At the start of the war, the United States had disavowed all territorial claims to Cuba, but this pledge did not apply to other strategic islands or Spanish possessions. While Cuba became independent under the Treaty of Paris (December 10, 1898), which formally ended the Spanish‐American War, Puerto Rico and Guam were ceded to the United States. The United States also gained control of the Philippines in return for a payment to Spain of $20 million. American acquisition of the Philippines was the most controversial aspect of the war, and the dissension was reflected in the debate between the imperialists and anti‐imperialists in the Senate regarding the ratification of the treaty. The Filipinos had fully expected the United States to grant them independence after Spain was defeated, and when that did not occur, a revolt against American rule began. Fought from 1899 to 1902, the Philippine Insurrection was more costly than the Spanish‐American War. Over 125,000 American troops were sent to the Philippines and fought a protracted guerrilla war that resulted in more than 4,000 U.S. and nearly 20,000 Filipino combat deaths. The cost of administering an empire proved high indeed.

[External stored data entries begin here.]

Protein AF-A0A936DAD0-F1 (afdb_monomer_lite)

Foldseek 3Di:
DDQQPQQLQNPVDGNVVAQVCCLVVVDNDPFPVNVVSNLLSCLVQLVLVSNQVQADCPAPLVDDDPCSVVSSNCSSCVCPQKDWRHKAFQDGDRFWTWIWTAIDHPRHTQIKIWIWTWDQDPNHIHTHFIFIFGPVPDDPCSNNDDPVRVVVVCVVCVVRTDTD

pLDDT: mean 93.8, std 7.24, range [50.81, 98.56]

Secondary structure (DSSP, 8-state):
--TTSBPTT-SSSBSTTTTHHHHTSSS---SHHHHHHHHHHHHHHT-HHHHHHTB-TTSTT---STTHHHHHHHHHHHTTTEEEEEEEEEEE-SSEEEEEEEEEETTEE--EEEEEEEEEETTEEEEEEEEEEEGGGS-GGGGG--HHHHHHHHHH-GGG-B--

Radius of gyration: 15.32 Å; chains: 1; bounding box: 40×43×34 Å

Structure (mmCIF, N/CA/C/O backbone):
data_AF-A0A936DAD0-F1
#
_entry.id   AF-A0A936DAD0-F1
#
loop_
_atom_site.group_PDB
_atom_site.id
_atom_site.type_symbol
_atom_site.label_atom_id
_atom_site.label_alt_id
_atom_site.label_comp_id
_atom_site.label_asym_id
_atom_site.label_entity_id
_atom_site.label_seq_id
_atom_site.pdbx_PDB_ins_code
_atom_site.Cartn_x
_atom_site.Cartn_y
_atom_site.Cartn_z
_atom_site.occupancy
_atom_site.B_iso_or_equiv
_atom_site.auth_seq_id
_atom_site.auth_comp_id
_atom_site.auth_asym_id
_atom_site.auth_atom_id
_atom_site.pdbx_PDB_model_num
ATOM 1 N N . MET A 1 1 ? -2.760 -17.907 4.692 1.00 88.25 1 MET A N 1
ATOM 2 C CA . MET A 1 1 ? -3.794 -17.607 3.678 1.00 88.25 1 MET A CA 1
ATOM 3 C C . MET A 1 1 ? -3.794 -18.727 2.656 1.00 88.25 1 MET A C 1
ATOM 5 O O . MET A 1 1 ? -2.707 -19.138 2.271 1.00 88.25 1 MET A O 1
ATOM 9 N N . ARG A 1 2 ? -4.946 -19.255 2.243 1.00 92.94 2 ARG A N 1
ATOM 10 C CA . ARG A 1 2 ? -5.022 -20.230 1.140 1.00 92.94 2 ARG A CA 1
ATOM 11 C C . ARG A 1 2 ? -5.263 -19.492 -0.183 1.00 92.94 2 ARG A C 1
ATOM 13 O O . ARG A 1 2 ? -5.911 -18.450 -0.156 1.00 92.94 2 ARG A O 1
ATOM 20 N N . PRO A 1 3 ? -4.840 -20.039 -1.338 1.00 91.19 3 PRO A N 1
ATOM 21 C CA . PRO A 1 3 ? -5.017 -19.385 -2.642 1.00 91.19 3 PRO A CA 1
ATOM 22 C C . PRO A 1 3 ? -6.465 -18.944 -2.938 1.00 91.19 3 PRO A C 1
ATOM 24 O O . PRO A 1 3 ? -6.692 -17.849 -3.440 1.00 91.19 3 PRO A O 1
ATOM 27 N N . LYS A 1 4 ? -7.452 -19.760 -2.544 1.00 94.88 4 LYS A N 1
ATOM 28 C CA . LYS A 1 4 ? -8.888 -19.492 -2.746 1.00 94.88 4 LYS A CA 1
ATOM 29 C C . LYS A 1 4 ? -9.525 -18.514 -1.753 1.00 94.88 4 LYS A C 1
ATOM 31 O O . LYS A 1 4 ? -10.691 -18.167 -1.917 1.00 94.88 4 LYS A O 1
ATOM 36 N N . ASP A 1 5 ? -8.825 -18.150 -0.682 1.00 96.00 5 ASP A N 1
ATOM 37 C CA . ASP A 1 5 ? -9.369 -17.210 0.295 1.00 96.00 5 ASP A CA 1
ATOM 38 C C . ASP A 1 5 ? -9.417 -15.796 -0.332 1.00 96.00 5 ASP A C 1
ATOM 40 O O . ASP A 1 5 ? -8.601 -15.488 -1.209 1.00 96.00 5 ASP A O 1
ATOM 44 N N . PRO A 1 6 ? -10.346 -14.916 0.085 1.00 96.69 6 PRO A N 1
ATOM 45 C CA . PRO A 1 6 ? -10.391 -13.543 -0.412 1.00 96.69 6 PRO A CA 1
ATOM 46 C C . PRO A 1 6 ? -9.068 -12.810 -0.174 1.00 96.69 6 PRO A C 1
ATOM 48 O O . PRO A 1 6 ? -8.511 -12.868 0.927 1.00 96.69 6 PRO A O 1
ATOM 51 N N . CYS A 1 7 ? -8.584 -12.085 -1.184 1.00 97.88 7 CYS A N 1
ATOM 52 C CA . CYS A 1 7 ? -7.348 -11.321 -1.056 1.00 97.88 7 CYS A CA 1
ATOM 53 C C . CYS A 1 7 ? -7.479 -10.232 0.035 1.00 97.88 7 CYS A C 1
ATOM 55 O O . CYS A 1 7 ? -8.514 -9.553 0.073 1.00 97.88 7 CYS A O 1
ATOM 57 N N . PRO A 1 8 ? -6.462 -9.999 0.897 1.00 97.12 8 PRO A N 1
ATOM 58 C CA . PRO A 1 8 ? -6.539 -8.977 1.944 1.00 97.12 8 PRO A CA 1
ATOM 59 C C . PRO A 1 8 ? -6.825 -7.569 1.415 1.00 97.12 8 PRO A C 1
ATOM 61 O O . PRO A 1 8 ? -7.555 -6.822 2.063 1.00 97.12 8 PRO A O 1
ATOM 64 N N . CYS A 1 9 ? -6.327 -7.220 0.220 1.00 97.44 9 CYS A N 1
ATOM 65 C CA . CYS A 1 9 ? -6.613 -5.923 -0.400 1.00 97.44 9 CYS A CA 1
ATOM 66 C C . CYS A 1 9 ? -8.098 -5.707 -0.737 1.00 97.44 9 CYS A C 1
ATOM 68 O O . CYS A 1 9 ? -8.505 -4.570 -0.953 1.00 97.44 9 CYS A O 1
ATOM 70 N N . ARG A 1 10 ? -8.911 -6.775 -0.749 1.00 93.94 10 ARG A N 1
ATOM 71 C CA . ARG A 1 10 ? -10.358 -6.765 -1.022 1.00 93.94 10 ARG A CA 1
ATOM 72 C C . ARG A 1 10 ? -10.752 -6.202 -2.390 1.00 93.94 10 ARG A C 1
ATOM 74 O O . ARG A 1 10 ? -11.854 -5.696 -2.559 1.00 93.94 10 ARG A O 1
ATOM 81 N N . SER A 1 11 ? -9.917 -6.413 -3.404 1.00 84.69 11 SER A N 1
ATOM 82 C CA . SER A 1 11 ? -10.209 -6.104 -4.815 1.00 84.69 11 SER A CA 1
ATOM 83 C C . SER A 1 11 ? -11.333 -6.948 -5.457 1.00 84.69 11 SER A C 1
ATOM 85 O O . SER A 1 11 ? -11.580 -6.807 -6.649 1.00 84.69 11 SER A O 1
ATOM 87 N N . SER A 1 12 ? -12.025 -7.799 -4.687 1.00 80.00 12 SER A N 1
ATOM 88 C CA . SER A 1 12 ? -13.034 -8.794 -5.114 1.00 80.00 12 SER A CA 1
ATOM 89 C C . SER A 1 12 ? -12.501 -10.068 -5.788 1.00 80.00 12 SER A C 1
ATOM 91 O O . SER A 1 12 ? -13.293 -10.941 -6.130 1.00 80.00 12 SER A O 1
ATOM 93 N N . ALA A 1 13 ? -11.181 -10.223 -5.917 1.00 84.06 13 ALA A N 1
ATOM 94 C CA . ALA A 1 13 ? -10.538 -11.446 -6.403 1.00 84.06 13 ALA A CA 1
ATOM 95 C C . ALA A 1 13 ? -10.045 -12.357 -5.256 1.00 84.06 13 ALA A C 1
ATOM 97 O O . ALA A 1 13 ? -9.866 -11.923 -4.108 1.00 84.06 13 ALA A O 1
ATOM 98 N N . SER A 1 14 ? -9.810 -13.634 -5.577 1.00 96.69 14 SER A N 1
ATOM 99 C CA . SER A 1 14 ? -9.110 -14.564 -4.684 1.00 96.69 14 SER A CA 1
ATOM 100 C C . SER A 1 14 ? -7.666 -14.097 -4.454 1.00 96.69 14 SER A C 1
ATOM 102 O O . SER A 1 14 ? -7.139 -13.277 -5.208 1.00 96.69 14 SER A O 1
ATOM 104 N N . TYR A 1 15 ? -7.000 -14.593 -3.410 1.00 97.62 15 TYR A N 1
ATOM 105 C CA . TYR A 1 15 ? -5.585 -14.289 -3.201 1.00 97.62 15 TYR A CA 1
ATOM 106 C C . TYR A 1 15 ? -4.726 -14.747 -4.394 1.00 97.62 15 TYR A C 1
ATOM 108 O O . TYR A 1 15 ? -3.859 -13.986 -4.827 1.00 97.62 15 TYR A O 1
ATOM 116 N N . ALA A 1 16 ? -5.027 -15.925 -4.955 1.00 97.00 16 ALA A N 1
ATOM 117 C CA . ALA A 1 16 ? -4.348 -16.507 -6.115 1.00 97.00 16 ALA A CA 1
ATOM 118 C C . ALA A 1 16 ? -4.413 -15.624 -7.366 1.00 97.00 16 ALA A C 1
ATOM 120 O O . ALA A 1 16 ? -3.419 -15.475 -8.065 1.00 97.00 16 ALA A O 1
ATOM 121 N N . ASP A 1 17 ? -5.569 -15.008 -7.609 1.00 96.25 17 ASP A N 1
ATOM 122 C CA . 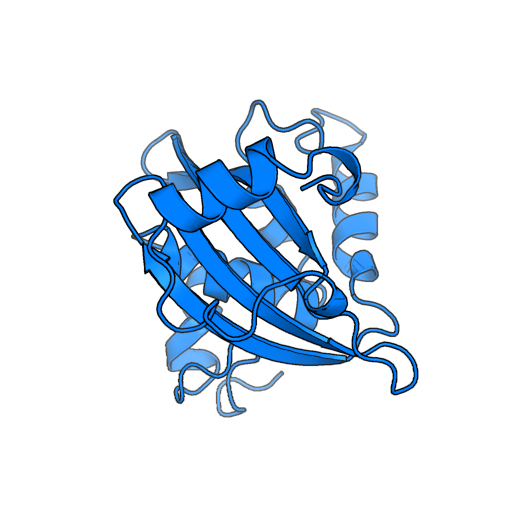ASP A 1 17 ? -5.821 -14.207 -8.812 1.00 96.25 17 ASP A CA 1
ATOM 123 C C . ASP A 1 17 ? -5.519 -12.715 -8.599 1.00 96.25 17 ASP A C 1
ATOM 125 O O . ASP A 1 17 ? -5.830 -11.882 -9.452 1.00 96.25 17 ASP A O 1
ATOM 129 N N . CYS A 1 18 ? -4.972 -12.346 -7.435 1.00 97.25 18 CYS A N 1
ATOM 130 C CA . CYS A 1 18 ? -4.755 -10.955 -7.061 1.00 97.25 18 CYS A CA 1
ATOM 131 C C . CYS A 1 18 ? -3.318 -10.660 -6.633 1.00 97.25 18 CYS A C 1
ATOM 133 O O . CYS A 1 18 ? -2.522 -10.232 -7.460 1.00 97.25 18 CYS A O 1
ATOM 135 N N . CYS A 1 19 ? -2.984 -10.821 -5.349 1.00 98.19 19 CYS A N 1
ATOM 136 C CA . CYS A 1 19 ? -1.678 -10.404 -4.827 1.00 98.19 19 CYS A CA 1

China and the Open Door policy. By the 1890s, Great Britain, France, Germany, Russia, and Japan had carved out special trading privileges and spheres of influence for themselves in China. Not to be left out of a very lucrative market, Secretary of State John Hay issued a series of diplomatic notes between 1899 and 1900 that outlined what became known as the Open Door policy. The first note called on all countries to allow open access to trade with China. Even though formal responses were never received from any nation except Great Britain, Hay announced that everyone supported the American initiative. A new obstacle to trade in China arose in June 1900 when Chinese nationalists organized a revolt, the Boxer Rebellion, against foreign influence and laid siege to several embassies in Peking. Afraid that the revolt would be used as an excuse to break up the Chinese Empire, Hay called on all countries to respect the territorial and administrative integrity of China. On August 14, a joint American, British, German, Russian, and Japanese expeditionary force arrived in Peking and put down the rebellion. The United States would continue to make its presence felt in Asia as well as the Caribbean and Central America in the first decades of the twentieth century.